## Exercise
Where the records below show the word "Mitochondrial" in a line, please copy that line.

+++++

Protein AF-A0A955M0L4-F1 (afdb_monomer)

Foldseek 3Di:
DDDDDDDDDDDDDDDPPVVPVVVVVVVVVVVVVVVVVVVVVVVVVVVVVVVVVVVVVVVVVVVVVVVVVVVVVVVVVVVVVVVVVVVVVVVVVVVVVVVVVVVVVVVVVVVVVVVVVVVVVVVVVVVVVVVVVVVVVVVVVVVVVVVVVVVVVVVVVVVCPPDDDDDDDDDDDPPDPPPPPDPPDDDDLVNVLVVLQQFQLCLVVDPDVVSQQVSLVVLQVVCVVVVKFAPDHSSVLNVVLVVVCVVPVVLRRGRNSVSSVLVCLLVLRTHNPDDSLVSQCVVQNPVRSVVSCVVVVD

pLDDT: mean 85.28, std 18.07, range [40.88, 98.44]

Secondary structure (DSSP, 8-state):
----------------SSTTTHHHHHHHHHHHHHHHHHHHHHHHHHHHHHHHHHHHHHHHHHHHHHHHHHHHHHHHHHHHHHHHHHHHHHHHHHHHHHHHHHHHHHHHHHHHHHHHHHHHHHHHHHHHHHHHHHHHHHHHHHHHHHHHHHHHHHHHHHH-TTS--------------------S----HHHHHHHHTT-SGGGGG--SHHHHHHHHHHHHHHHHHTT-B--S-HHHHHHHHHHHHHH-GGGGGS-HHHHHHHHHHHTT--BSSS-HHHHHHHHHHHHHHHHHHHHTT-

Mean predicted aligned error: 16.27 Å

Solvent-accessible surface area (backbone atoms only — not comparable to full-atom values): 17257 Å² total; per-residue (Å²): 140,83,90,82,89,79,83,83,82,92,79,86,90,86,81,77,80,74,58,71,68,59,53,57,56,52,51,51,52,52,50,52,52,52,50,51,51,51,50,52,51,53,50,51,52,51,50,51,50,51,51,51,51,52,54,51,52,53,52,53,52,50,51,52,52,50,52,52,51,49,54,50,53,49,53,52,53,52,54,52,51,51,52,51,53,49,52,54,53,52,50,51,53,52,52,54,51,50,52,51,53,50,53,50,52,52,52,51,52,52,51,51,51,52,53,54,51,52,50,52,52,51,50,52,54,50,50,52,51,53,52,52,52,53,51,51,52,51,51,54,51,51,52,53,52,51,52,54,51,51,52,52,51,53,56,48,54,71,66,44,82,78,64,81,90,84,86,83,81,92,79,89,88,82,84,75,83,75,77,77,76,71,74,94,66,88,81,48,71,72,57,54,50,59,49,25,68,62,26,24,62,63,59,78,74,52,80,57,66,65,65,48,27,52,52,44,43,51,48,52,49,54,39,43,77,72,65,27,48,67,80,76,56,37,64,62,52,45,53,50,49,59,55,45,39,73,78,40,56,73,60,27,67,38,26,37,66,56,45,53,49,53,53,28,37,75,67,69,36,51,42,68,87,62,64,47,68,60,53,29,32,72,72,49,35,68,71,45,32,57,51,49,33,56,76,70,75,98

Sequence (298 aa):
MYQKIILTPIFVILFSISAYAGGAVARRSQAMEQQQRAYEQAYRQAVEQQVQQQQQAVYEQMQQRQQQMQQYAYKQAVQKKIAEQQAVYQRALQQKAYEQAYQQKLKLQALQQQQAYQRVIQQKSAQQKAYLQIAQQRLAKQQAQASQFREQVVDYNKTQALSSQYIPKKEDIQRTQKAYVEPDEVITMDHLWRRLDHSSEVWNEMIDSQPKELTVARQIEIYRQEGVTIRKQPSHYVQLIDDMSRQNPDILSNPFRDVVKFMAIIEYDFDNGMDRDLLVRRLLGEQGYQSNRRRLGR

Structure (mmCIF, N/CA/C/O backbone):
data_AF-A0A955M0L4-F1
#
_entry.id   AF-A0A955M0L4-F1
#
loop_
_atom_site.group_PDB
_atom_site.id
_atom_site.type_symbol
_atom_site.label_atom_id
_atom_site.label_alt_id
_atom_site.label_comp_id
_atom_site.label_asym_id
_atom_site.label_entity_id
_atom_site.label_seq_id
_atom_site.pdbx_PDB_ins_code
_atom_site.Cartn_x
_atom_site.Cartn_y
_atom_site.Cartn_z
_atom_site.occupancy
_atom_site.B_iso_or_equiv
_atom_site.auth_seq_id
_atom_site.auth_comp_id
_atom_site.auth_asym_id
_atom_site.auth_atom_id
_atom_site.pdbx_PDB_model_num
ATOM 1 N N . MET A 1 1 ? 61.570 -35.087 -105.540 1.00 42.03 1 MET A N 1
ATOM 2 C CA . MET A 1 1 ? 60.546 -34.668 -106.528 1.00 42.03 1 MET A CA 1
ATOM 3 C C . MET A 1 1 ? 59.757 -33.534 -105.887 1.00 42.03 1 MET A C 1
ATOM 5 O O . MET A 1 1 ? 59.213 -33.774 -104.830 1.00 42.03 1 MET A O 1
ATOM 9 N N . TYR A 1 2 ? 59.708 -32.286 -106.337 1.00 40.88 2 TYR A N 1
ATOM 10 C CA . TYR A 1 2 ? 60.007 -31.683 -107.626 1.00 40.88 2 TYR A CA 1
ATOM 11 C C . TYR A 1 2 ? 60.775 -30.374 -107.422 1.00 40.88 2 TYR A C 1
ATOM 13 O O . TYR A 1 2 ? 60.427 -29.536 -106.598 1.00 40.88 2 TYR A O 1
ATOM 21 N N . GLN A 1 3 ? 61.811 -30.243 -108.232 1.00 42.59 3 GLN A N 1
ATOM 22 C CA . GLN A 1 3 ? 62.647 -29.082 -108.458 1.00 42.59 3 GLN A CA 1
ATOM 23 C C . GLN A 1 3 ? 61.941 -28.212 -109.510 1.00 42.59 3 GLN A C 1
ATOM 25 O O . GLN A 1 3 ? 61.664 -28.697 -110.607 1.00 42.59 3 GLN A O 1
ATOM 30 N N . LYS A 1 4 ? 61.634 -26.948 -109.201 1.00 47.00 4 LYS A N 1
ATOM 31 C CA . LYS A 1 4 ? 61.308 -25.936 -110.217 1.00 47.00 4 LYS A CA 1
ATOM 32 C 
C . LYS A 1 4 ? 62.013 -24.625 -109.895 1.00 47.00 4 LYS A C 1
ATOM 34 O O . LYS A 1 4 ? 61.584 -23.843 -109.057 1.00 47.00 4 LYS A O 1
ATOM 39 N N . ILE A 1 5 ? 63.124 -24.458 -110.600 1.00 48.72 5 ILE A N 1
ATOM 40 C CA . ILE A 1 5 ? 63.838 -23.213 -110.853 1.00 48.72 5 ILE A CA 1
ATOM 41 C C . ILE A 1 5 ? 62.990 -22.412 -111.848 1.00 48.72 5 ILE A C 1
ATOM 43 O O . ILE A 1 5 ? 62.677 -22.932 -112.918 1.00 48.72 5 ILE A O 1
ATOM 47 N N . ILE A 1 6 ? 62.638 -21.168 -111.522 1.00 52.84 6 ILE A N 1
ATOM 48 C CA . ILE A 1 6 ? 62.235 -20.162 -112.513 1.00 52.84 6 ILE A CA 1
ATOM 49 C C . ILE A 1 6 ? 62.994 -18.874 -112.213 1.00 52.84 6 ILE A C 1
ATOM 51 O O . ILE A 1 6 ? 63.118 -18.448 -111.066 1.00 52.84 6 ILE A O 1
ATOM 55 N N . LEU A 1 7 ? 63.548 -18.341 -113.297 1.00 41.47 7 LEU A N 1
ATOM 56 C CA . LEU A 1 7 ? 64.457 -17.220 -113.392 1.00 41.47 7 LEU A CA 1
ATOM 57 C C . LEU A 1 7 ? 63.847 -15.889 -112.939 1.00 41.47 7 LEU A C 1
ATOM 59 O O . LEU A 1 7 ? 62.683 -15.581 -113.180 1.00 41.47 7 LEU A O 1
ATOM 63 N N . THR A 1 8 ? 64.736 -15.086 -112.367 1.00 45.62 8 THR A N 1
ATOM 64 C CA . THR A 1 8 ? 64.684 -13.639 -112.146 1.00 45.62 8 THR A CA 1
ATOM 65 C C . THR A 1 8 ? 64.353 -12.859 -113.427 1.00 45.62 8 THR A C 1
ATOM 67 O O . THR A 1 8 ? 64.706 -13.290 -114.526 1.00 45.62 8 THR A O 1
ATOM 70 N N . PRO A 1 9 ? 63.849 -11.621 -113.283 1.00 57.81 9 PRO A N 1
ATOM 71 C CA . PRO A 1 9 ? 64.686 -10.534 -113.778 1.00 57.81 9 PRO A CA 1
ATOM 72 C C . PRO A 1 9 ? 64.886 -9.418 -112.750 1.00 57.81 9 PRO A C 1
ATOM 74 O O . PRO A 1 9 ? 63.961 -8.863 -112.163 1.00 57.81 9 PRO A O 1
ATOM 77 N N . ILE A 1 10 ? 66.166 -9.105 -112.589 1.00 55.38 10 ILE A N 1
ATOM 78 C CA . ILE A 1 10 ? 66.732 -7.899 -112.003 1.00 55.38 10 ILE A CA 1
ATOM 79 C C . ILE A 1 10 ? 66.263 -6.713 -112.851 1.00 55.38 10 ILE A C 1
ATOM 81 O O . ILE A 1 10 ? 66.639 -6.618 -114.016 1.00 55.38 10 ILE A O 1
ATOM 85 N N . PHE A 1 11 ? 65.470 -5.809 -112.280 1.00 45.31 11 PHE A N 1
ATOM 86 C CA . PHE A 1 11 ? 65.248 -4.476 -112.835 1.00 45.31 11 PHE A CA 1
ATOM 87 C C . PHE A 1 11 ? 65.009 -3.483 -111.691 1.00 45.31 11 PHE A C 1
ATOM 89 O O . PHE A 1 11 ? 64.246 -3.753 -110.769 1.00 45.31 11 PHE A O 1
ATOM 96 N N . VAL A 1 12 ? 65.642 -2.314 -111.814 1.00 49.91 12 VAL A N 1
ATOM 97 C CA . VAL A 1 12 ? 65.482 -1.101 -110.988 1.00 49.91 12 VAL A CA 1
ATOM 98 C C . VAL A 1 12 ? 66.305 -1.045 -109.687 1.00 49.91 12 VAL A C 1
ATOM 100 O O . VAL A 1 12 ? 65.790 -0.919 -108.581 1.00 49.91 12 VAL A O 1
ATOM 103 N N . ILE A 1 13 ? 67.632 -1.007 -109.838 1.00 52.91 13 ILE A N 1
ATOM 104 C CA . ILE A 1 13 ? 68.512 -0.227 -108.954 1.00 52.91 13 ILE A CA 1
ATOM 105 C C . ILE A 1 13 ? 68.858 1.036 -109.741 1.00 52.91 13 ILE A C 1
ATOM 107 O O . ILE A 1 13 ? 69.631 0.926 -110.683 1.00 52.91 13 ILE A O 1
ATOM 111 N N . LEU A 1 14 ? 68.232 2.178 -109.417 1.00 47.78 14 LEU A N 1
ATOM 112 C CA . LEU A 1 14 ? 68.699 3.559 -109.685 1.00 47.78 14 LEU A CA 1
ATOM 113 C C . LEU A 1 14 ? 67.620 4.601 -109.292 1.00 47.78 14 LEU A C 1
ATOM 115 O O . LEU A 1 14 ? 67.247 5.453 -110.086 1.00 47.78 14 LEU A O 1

+++++

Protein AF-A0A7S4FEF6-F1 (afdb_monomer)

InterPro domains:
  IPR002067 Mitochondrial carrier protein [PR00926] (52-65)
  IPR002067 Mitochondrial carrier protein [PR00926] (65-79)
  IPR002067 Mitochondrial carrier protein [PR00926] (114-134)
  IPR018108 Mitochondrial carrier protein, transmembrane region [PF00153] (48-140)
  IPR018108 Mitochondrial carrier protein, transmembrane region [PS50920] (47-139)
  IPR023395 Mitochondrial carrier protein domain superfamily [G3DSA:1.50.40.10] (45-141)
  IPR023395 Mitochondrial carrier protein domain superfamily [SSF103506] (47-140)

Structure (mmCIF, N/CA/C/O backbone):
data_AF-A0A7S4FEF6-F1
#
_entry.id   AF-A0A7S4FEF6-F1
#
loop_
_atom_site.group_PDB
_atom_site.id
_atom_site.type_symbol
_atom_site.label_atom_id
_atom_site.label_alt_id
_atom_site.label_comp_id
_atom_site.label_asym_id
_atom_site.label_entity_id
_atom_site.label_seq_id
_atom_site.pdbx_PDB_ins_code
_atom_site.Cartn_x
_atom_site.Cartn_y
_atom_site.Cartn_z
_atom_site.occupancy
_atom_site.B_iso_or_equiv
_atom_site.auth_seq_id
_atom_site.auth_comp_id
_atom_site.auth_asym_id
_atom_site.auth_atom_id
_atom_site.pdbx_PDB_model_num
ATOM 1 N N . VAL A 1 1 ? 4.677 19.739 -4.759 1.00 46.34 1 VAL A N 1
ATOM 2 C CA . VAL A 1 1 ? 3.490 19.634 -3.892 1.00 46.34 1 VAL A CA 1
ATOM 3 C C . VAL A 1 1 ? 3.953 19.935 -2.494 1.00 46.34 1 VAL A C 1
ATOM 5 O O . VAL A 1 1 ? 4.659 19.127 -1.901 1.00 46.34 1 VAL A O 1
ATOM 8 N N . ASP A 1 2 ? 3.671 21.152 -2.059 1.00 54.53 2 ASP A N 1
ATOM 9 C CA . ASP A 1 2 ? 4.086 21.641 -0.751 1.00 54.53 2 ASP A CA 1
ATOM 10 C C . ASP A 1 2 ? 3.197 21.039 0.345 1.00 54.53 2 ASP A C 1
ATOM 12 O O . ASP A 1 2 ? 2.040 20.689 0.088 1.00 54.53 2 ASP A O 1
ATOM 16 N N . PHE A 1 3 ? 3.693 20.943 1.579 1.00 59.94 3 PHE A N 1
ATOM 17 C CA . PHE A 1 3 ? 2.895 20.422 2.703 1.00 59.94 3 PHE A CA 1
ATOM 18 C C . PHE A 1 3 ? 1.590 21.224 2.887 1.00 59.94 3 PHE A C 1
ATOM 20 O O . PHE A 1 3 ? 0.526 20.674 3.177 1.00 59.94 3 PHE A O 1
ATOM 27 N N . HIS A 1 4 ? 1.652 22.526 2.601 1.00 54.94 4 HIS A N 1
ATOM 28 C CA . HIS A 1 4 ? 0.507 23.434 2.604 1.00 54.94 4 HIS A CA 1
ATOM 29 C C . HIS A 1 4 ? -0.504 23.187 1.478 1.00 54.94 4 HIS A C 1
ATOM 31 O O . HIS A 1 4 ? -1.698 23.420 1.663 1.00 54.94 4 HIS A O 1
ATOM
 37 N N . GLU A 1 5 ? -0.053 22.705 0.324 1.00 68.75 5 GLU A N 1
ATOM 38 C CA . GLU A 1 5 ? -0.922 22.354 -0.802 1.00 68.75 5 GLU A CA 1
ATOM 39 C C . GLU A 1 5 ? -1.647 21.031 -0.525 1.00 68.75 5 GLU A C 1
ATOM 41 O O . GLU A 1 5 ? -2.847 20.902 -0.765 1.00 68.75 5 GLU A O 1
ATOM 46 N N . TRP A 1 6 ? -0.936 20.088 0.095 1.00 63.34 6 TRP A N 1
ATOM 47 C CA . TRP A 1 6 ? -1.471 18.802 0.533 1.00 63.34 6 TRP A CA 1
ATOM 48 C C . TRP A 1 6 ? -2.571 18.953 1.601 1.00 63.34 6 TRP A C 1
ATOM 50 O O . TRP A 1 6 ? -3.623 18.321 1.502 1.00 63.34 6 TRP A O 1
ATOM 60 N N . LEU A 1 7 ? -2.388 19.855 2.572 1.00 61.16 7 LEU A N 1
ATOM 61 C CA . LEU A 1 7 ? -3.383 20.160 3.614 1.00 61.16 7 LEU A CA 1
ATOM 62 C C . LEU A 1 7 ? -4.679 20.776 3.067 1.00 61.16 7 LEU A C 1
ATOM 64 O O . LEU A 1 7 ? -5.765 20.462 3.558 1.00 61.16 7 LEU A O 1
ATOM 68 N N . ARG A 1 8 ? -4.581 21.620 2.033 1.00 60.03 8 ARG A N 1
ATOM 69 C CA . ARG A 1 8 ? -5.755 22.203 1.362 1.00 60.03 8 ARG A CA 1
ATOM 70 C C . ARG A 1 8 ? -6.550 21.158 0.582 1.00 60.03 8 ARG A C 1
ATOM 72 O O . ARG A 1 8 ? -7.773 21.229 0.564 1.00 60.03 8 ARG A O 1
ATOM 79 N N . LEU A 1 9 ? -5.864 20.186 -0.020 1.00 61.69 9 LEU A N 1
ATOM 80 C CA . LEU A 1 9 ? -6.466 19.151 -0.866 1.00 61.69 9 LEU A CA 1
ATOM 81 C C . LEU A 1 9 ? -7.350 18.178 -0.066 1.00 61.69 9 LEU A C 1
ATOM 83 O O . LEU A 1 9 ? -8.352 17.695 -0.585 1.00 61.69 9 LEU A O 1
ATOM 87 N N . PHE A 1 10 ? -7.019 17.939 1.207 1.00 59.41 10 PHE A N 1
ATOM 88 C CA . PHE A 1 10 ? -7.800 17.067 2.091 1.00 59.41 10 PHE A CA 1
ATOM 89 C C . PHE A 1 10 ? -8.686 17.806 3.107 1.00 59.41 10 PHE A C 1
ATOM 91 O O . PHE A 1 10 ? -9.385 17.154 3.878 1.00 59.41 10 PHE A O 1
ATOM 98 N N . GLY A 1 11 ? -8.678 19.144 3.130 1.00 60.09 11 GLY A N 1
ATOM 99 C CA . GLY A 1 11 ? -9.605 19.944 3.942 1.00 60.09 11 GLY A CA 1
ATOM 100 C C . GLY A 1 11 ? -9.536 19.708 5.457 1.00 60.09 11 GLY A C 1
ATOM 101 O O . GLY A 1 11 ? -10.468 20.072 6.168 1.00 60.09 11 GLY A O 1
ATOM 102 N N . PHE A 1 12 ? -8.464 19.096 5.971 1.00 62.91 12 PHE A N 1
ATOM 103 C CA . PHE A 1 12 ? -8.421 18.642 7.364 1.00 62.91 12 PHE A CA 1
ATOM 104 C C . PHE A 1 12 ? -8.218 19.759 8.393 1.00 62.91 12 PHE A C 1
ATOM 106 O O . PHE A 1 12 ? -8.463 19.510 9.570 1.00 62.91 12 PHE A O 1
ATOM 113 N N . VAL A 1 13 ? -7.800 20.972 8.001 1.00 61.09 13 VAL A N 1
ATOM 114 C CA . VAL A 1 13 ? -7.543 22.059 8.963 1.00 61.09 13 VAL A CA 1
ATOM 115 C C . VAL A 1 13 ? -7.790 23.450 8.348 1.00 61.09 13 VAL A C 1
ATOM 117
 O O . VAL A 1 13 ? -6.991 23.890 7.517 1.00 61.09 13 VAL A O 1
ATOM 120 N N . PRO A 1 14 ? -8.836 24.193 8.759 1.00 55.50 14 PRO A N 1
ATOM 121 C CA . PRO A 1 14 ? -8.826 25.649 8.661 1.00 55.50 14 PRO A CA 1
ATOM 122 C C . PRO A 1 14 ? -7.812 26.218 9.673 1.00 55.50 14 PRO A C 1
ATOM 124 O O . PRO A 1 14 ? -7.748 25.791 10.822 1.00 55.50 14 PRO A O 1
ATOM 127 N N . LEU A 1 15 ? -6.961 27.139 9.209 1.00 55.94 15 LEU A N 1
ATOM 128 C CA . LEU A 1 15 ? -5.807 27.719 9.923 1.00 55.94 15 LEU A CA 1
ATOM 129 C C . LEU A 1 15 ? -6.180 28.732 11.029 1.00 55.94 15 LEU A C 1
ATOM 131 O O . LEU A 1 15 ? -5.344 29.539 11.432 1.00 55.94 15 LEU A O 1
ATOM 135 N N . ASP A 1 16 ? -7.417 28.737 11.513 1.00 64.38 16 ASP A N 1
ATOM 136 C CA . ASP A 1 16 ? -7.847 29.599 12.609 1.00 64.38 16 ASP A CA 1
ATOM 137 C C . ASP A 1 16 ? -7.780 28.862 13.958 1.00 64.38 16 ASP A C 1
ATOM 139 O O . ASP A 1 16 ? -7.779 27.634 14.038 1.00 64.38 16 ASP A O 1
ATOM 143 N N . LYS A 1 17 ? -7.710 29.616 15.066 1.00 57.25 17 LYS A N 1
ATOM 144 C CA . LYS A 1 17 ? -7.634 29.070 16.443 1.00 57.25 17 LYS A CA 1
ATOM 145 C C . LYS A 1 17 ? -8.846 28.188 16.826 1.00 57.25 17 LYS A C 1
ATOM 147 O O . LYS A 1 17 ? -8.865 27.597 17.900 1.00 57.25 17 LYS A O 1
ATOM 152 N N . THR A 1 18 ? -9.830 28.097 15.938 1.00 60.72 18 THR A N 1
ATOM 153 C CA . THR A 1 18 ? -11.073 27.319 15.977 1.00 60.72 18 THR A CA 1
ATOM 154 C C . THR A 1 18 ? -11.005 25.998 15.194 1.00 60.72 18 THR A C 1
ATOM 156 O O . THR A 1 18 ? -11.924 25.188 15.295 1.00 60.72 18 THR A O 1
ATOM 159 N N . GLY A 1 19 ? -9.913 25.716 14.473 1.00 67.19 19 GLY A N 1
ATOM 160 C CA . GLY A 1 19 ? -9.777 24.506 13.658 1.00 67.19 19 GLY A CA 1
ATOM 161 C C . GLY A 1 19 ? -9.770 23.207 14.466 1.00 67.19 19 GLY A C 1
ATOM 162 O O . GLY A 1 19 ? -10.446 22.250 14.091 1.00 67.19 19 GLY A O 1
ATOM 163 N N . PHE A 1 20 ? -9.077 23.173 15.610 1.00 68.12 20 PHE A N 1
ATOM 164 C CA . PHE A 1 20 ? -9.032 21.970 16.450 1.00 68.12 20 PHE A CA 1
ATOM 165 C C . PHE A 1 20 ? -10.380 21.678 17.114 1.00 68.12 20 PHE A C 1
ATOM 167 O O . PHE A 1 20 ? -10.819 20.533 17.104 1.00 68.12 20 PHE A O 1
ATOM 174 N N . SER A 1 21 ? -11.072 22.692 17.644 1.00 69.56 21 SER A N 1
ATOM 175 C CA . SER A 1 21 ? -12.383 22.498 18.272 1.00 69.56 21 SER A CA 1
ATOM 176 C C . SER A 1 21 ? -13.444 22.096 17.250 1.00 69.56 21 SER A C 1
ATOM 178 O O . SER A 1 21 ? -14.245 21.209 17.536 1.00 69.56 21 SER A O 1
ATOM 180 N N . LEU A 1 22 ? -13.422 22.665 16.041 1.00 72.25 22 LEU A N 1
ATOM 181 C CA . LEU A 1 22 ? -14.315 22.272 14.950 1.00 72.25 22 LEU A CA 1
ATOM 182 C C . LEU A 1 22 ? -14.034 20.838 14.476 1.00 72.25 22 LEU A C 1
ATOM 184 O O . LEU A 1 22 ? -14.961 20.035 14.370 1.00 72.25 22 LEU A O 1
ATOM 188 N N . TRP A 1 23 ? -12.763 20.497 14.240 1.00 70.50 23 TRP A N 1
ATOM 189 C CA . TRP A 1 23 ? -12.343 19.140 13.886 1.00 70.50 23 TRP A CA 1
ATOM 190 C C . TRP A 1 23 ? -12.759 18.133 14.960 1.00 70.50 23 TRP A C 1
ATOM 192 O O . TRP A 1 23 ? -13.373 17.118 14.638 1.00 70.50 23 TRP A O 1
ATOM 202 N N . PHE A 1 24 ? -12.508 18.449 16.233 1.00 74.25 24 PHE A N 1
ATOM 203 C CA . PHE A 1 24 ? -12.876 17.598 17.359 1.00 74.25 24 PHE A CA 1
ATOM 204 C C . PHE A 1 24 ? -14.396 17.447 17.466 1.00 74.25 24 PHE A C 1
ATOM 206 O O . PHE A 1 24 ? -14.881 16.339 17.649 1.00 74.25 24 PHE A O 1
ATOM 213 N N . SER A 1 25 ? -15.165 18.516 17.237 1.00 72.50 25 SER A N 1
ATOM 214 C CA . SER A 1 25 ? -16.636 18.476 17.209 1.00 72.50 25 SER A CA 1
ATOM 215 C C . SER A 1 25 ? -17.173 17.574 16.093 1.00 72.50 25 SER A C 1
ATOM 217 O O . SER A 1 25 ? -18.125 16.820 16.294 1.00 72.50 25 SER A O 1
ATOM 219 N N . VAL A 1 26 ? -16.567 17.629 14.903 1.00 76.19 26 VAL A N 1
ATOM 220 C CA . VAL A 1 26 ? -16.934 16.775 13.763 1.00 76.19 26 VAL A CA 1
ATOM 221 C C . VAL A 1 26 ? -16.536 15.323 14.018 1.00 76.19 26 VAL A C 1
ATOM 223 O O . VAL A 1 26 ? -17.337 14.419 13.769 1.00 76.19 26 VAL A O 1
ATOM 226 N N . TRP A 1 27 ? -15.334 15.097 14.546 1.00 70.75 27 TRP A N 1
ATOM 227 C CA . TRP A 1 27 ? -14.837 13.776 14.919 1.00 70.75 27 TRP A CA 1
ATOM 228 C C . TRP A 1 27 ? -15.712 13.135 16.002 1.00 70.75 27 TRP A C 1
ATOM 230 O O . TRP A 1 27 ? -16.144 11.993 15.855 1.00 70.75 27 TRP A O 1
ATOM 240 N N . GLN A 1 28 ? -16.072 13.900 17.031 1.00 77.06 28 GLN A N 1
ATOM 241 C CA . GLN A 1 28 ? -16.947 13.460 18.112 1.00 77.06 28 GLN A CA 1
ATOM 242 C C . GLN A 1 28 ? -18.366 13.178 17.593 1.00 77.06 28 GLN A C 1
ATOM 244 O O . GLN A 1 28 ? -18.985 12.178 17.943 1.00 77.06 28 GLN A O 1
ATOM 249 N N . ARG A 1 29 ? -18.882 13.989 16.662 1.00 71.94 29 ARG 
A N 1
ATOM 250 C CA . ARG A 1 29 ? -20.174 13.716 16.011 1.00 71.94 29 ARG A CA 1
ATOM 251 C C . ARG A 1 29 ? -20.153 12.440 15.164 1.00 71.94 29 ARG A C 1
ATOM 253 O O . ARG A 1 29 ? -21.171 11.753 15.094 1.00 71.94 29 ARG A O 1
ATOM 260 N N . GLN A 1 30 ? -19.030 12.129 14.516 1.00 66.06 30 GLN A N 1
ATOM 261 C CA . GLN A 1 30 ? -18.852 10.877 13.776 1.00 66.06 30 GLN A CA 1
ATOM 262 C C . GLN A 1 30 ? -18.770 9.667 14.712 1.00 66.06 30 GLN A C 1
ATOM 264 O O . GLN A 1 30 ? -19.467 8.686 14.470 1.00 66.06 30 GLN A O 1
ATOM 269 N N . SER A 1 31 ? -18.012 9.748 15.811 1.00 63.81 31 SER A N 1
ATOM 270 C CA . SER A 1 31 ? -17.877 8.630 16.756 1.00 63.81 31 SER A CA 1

+++++

## Answer to this exercise
  IPR002067 Mitochondrial carrier protein [PR00926] (52-65)
  IPR002067 Mitochondrial carrier protein [PR00926] (65-79)
  IPR002067 Mitochondrial carrier protein [PR00926] (114-134)
  IPR018108 Mitochondrial carrier protein, transmembrane region [PF00153] (48-140)
  IPR018108 Mitochondrial carrier protein, transmembrane region [PS50920] (47-139)
  IPR023395 Mitochondrial carrier protein domain superfamily [G3DSA:1.50.40.10] (45-141)
  IPR023395 Mitochondrial carrier protein domain superfamily [SSF103506] (47-140)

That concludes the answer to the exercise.